**Task to carry out:** Nothing but the lines below between the line holding "ATOM 103 N N" and the line holding "ATOM 132 N N", inclusive, should appear in the answer, each set down exactly.

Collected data
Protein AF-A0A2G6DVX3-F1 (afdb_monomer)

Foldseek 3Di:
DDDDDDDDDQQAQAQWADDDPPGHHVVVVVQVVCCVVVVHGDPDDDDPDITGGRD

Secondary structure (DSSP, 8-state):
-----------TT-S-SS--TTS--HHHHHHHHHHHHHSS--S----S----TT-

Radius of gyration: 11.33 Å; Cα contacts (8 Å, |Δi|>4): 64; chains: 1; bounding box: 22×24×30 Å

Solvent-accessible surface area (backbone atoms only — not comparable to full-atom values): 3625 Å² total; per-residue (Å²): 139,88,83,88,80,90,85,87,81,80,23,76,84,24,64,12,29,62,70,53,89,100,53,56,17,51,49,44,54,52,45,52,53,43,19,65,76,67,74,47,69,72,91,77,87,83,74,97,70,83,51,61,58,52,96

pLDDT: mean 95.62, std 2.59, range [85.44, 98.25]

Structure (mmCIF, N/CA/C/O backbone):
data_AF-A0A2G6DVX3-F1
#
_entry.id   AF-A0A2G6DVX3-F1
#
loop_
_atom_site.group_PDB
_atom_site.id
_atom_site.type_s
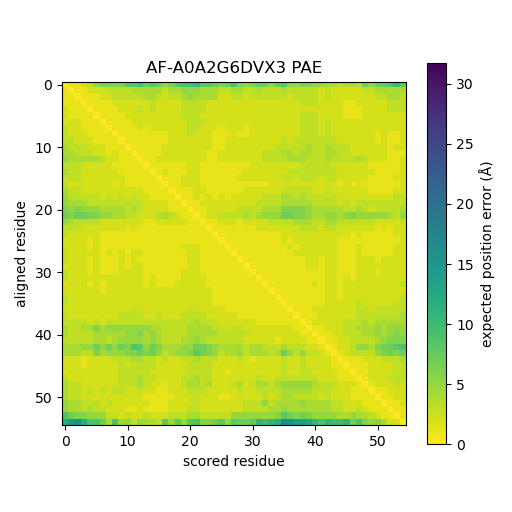ymbol
_atom_site.label_atom_id
_atom_site.label_alt_id
_atom_site.label_comp_id
_
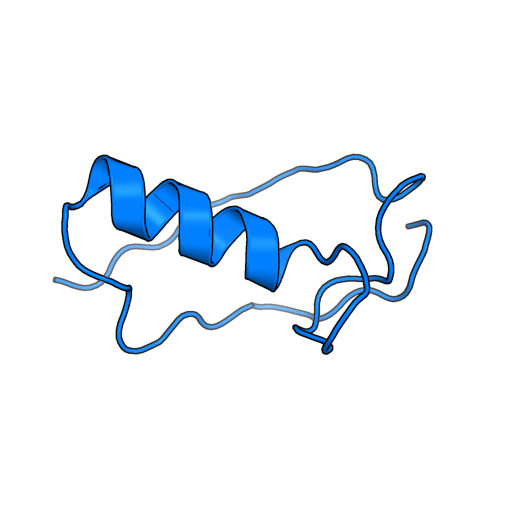atom_site.label_asym_id
_atom_site.label_entity_id
_atom_site.label_seq_id
_atom_site.pdbx_PDB_ins_code
_atom_site.Cartn_x
_atom_site.Cartn_y
_atom_site.Cartn_z
_atom_site.occupancy
_atom_site.B_iso_or_equiv
_atom_site.auth_seq_id
_atom_site.auth_comp_id
_atom_site.auth_asym_id
_atom_site.auth_atom_id
_atom_site.pdbx_PDB_model_num
ATOM 1 N N . MET A 1 1 ? -5.958 -7.143 18.971 1.00 85.44 1 MET A N 1
ATOM 2 C CA . MET A 1 1 ? -6.249 -8.190 17.963 1.00 85.44 1 MET A CA 1
ATOM 3 C C . MET A 1 1 ? -5.147 -8.176 16.910 1.00 85.44 1 MET A C 1
ATOM 5 O O . MET A 1 1 ? -4.636 -7.098 16.636 1.00 85.44 1 MET A O 1
ATOM 9 N N . ARG A 1 2 ? -4.765 -9.327 16.340 1.00 92.12 
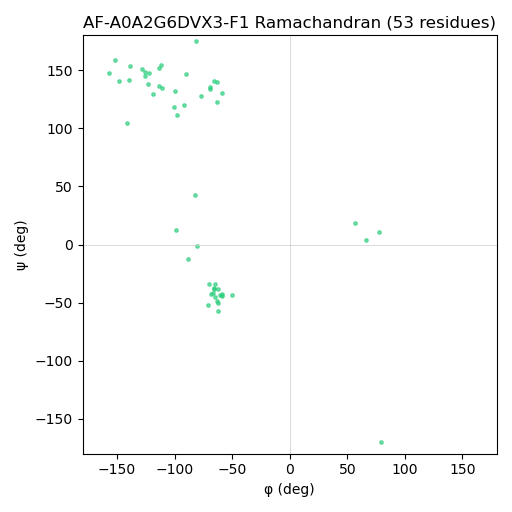2 ARG A N 1
ATOM 10 C CA . ARG A 1 2 ? -3.836 -9.400 15.199 1.00 92.12 2 ARG A CA 1
ATOM 11 C C . ARG A 1 2 ? -4.548 -10.053 14.021 1.00 92.12 2 ARG A C 1
ATOM 13 O O . ARG A 1 2 ? -5.143 -11.109 14.196 1.00 92.12 2 ARG A O 1
ATOM 20 N N . VAL A 1 3 ? -4.489 -9.416 12.857 1.00 93.75 3 VAL A N 1
ATOM 21 C CA . VAL A 1 3 ? -5.183 -9.843 11.634 1.00 93.75 3 VAL A CA 1
ATOM 22 C C . VAL A 1 3 ? -4.159 -9.965 10.510 1.00 93.75 3 VAL A C 1
ATOM 24 O O . VAL A 1 3 ? -3.198 -9.196 10.475 1.00 93.75 3 VAL A O 1
ATOM 27 N N . ARG A 1 4 ? -4.348 -10.935 9.609 1.00 96.75 4 ARG A N 1
ATOM 28 C CA . ARG A 1 4 ? -3.621 -11.012 8.337 1.00 96.75 4 ARG A CA 1
ATOM 29 C C . ARG A 1 4 ? -4.516 -10.454 7.237 1.00 96.75 4 ARG A C 1
ATOM 31 O O . ARG A 1 4 ? -5.676 -10.845 7.154 1.00 96.75 4 ARG A O 1
ATOM 38 N N . LEU A 1 5 ? -3.968 -9.573 6.410 1.00 95.94 5 LEU A N 1
ATOM 39 C CA . LEU A 1 5 ? -4.625 -9.049 5.218 1.00 95.94 5 LEU A CA 1
ATOM 40 C C . LEU A 1 5 ? -3.897 -9.593 3.993 1.00 95.94 5 LEU A C 1
ATOM 42 O O . LEU A 1 5 ? -2.669 -9.550 3.948 1.00 95.94 5 LEU A O 1
ATOM 46 N N . ASP A 1 6 ? -4.654 -10.064 3.009 1.00 97.75 6 ASP A N 1
ATOM 47 C CA . ASP A 1 6 ? -4.128 -10.369 1.683 1.00 97.75 6 ASP A CA 1
ATOM 48 C C . ASP A 1 6 ? -4.494 -9.184 0.773 1.00 97.75 6 ASP A C 1
ATOM 50 O O . ASP A 1 6 ? -5.669 -8.847 0.626 1.00 97.75 6 ASP A O 1
ATOM 54 N N . VAL A 1 7 ? -3.486 -8.502 0.219 1.00 95.81 7 VAL A N 1
ATOM 55 C CA . VAL A 1 7 ? -3.650 -7.228 -0.502 1.00 95.81 7 VAL A CA 1
ATOM 56 C C . VAL A 1 7 ? -3.103 -7.359 -1.919 1.00 95.81 7 VAL A C 1
ATOM 58 O O . VAL A 1 7 ? -2.030 -7.924 -2.128 1.00 95.81 7 VAL A O 1
ATOM 61 N N . ARG A 1 8 ? -3.834 -6.807 -2.889 1.00 96.56 8 ARG A N 1
ATOM 62 C CA . ARG A 1 8 ? -3.372 -6.576 -4.263 1.00 96.56 8 ARG A CA 1
ATOM 63 C C . ARG A 1 8 ? -3.487 -5.096 -4.591 1.00 96.56 8 ARG A C 1
ATOM 65 O O . ARG A 1 8 ? -4.404 -4.435 -4.112 1.00 96.56 8 ARG A O 1
ATOM 72 N N . TYR A 1 9 ? -2.577 -4.611 -5.418 1.00 96.62 9 TYR A N 1
ATOM 73 C CA . TYR A 1 9 ? -2.566 -3.255 -5.950 1.00 96.62 9 TYR A CA 1
ATOM 74 C C . TYR A 1 9 ? -1.871 -3.268 -7.314 1.00 96.62 9 TYR A C 1
ATOM 76 O O . TYR A 1 9 ? -1.120 -4.195 -7.611 1.00 96.62 9 TYR A O 1
ATOM 84 N N . ASP A 1 10 ? -2.153 -2.252 -8.121 1.00 97.19 10 ASP A N 1
ATOM 85 C CA . ASP A 1 10 ? -1.369 -1.883 -9.300 1.00 97.19 10 ASP A CA 1
ATOM 86 C C . AS
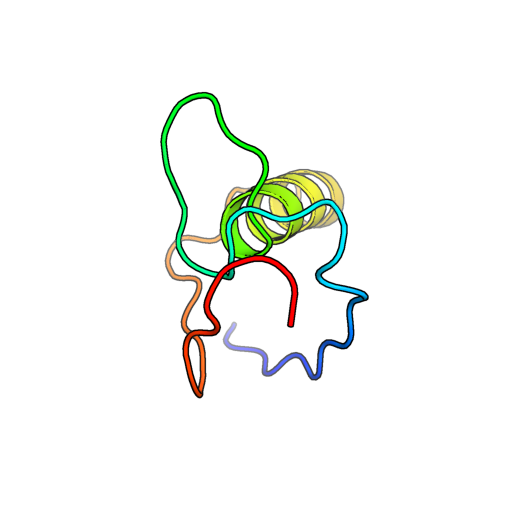P A 1 10 ? -0.329 -0.853 -8.845 1.00 97.19 10 ASP A C 1
ATOM 88 O O . ASP A 1 10 ? -0.704 0.176 -8.277 1.00 97.19 10 ASP A O 1
ATOM 92 N N . GLY A 1 11 ? 0.963 -1.145 -9.006 1.00 97.25 11 GLY A N 1
ATOM 93 C CA . GLY A 1 11 ? 2.036 -0.280 -8.527 1.00 97.25 11 GLY A CA 1
ATOM 94 C C . GLY A 1 11 ? 2.366 0.909 -9.421 1.00 97.25 11 GLY A C 1
ATOM 95 O O . GLY A 1 11 ? 3.233 1.687 -9.026 1.00 97.25 11 GLY A O 1
ATOM 96 N N . THR A 1 12 ? 1.701 1.085 -10.571 1.00 97.50 12 THR A N 1
ATOM 97 C CA . THR A 1 12 ? 2.025 2.127 -11.568 1.00 97.50 12 THR A CA 1
ATOM 98 C C . THR A 1 12 ? 2.157 3.528 -10.952 1.00 97.50 12 THR A C 1
ATOM 100 O O . THR A 1 12 ? 3.126 4.232 -11.228 1.00 97.50 12 THR A O 1
ATOM 103 N N . ASP A 1 13 ? 1.246 3.906 -10.048 1.00 97.00 13 ASP A N 1
ATOM 104 C CA . ASP A 1 13 ? 1.224 5.231 -9.402 1.00 97.00 13 ASP A CA 1
ATOM 105 C C . ASP A 1 13 ? 1.849 5.249 -7.993 1.00 97.00 13 ASP A C 1
ATOM 107 O O . ASP A 1 13 ? 1.679 6.206 -7.225 1.00 97.00 13 ASP A O 1
ATOM 111 N N . PHE A 1 14 ? 2.560 4.184 -7.617 1.00 97.94 14 PHE A N 1
ATOM 112 C CA . PHE A 1 14 ? 3.154 4.022 -6.296 1.00 97.94 14 PHE A CA 1
ATOM 113 C C . PHE A 1 14 ? 4.678 4.024 -6.343 1.00 97.94 14 PHE A C 1
ATOM 115 O O . PHE A 1 14 ? 5.315 3.311 -7.115 1.00 97.94 14 PHE A O 1
ATOM 122 N N . HIS A 1 15 ? 5.281 4.735 -5.392 1.00 97.81 15 HIS A N 1
ATOM 123 C CA . HIS A 1 15 ? 6.723 4.720 -5.139 1.00 97.81 15 HIS A CA 1
ATOM 124 C C . HIS A 1 15 ? 7.125 3.509 -4.276 1.00 97.81 15 HIS A C 1
ATOM 126 O O . HIS A 1 15 ? 7.906 3.618 -3.328 1.00 97.81 15 HIS A O 1
ATOM 132 N N . GLY A 1 16 ? 6.549 2.349 -4.596 1.00 97.38 16 GLY A N 1
ATOM 133 C CA . GLY A 1 16 ? 6.754 1.078 -3.915 1.00 97.38 16 GLY A CA 1
ATOM 134 C C . GLY A 1 16 ? 5.963 0.927 -2.618 1.00 97.38 16 GLY A C 1
ATOM 135 O O . GLY A 1 16 ? 5.069 1.714 -2.278 1.00 97.38 16 GLY A O 1
ATOM 136 N N . TRP A 1 17 ? 6.294 -0.133 -1.880 1.00 97.69 17 TRP A N 1
ATOM 137 C CA . TRP A 1 17 ? 5.613 -0.4
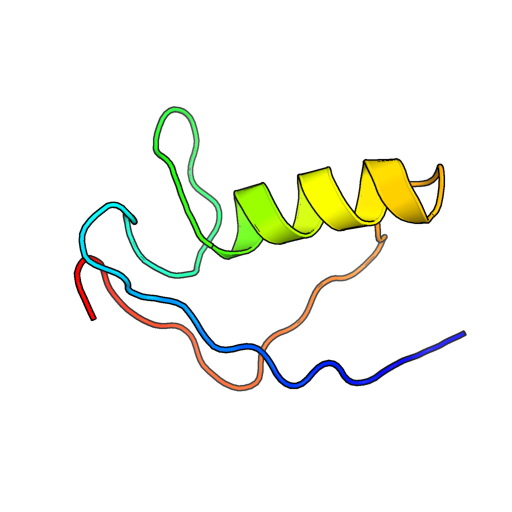63 -0.631 1.00 97.69 17 TRP A CA 1
ATOM 138 C C . TRP A 1 17 ? 5.942 0.513 0.502 1.00 97.69 17 TRP A C 1
ATOM 140 O O . TRP A 1 17 ? 5.041 0.993 1.185 1.00 97.69 17 TRP A O 1
ATOM 150 N N . ALA A 1 18 ? 7.232 0.745 0.759 1.00 96.88 18 ALA A N 1
ATOM 151 C CA . ALA A 1 18 ? 7.691 1.351 2.006 1.00 96.88 18 ALA A CA 1
ATOM 152 C C . ALA A 1 18 ? 7.284 2.825 2.115 1.00 96.88 18 ALA A C 1
ATOM 154 O O . ALA A 1 18 ? 7.507 3.590 1.181 1.00 96.88 18 ALA A O 1
ATOM 155 N N . ALA A 1 19 ? 6.757 3.221 3.278 1.00 94.62 19 ALA A N 1
ATOM 156 C CA . ALA A 1 19 ? 6.345 4.594 3.539 1.00 94.62 19 ALA A CA 1
ATOM 157 C C . ALA A 1 19 ? 7.520 5.572 3.385 1.00 94.62 19 ALA A C 1
ATOM 159 O O . ALA A 1 19 ? 8.595 5.367 3.952 1.00 94.62 19 ALA A O 1
ATOM 160 N N . GLN A 1 20 ? 7.292 6.642 2.628 1.00 93.56 20 GLN A N 1
ATOM 161 C CA . GLN A 1 20 ? 8.267 7.691 2.351 1.00 93.56 20 GLN A CA 1
ATOM 162 C C . GLN A 1 20 ? 7.570 9.058 2.399 1.00 93.56 20 GLN A C 1
ATOM 164 O O . GLN A 1 20 ? 6.432 9.177 1.942 1.00 93.56 20 GLN A O 1
ATOM 169 N N . PRO A 1 21 ? 8.214 10.111 2.930 1.00 94.12 21 PRO A N 1
ATOM 170 C CA . PRO A 1 21 ? 7.615 11.440 2.957 1.00 94.12 21 PRO A CA 1
ATOM 171 C C . PRO A 1 21 ? 7.365 11.986 1.547 1.00 94.12 21 PRO A C 1
ATOM 173 O O . PRO A 1 21 ? 8.241 11.905 0.688 1.00 94.12 21 PRO A O 1
ATOM 176 N N . ARG A 1 22 ? 6.222 12.657 1.355 1.00 94.69 22 ARG A N 1
ATOM 177 C CA . ARG A 1 22 ? 5.859 13.429 0.145 1.00 94.69 22 ARG A CA 1
ATOM 178 C C . ARG A 1 22 ? 5.661 12.622 -1.143 1.00 94.69 22 ARG A C 1
ATOM 180 O O . ARG A 1 22 ? 5.420 13.229 -2.181 1.00 94.69 22 ARG A O 1
ATOM 187 N N . VAL A 1 23 ? 5.738 11.297 -1.092 1.00 97.00 23 VAL A N 1
ATOM 188 C CA . VAL A 1 23 ? 5.432 10.431 -2.233 1.00 97.00 23 VAL A CA 1
ATOM 189 C C . VAL A 1 23 ? 4.381 9.408 -1.843 1.00 97.00 23 VAL A C 1
ATOM 191 O O . VAL A 1 23 ? 4.296 8.975 -0.693 1.00 97.00 23 VAL A O 1
ATOM 194 N N . ARG A 1 24 ? 3.565 9.023 -2.818 1.00 97.50 24 ARG A N 1
ATOM 195 C CA . ARG A 1 24 ? 2.500 8.049 -2.614 1.00 97.50 24 ARG A CA 1
ATOM 196 C C . ARG A 1 24 ? 3.085 6.640 -2.562 1.00 97.50 24 ARG A C 1
ATOM 198 O O . ARG A 1 24 ? 3.835 6.250 -3.454 1.00 97.50 24 ARG A O 1
ATOM 205 N N . THR A 1 25 ? 2.755 5.883 -1.518 1.00 98.25 25 THR A N 1
ATOM 206 C CA . THR A 1 25 ? 3.289 4.533 -1.252 1.00 98.25 25 THR A CA 1
ATOM 207 C C . THR A 1 25 ? 2.171 3.629 -0.756 1.00 98.25 25 THR A C 1
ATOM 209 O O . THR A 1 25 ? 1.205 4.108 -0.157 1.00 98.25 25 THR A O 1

**Answer section:**
ATOM 103 N N . ASP A 1 13 ? 1.246 3.906 -10.048 1.00 97.00 13 ASP A N 1
ATOM 104 C CA . ASP A 1 13 ? 1.224 5.231 -9.402 1.00 97.00 13 ASP A CA 1
ATOM 105 C C . ASP A 1 13 ? 1.849 5.249 -7.993 1.00 97.00 13 ASP A C 1
ATOM 107 O O . ASP A 1 13 ? 1.679 6.206 -7.225 1.00 97.00 13 ASP A O 1
ATOM 111 N N . PHE A 1 14 ? 2.560 4.184 -7.617 1.00 97.94 14 PHE A N 1
ATOM 112 C CA . PHE A 1 14 ? 3.154 4.022 -6.296 1.00 97.94 14 PHE A CA 1
ATOM 113 C C . PHE A 1 14 ? 4.678 4.024 -6.343 1.00 97.94 14 PHE A C 1
ATOM 115 O O . PHE A 1 14 ? 5.315 3.311 -7.115 1.00 97.94 14 PHE A O 1
ATOM 122 N N . HIS A 1 15 ? 5.281 4.735 -5.392 1.00 97.81 15 HIS A N 1
ATOM 123 C CA . HIS A 1 15 ? 6.723 4.720 -5.139 1.00 97.81 15 HIS A CA 1
ATOM 124 C C . HIS A 1 15 ? 7.125 3.509 -4.276 1.00 97.81 15 HIS A C 1
ATOM 126 O O . HIS A 1 15 ? 7.906 3.618 -3.328 1.00 97.81 15 HIS A O 1
ATOM 132 N N . GLY A 1 16 ? 6.549 2.349 -4.596 1.00 97.38 16 GLY A N 1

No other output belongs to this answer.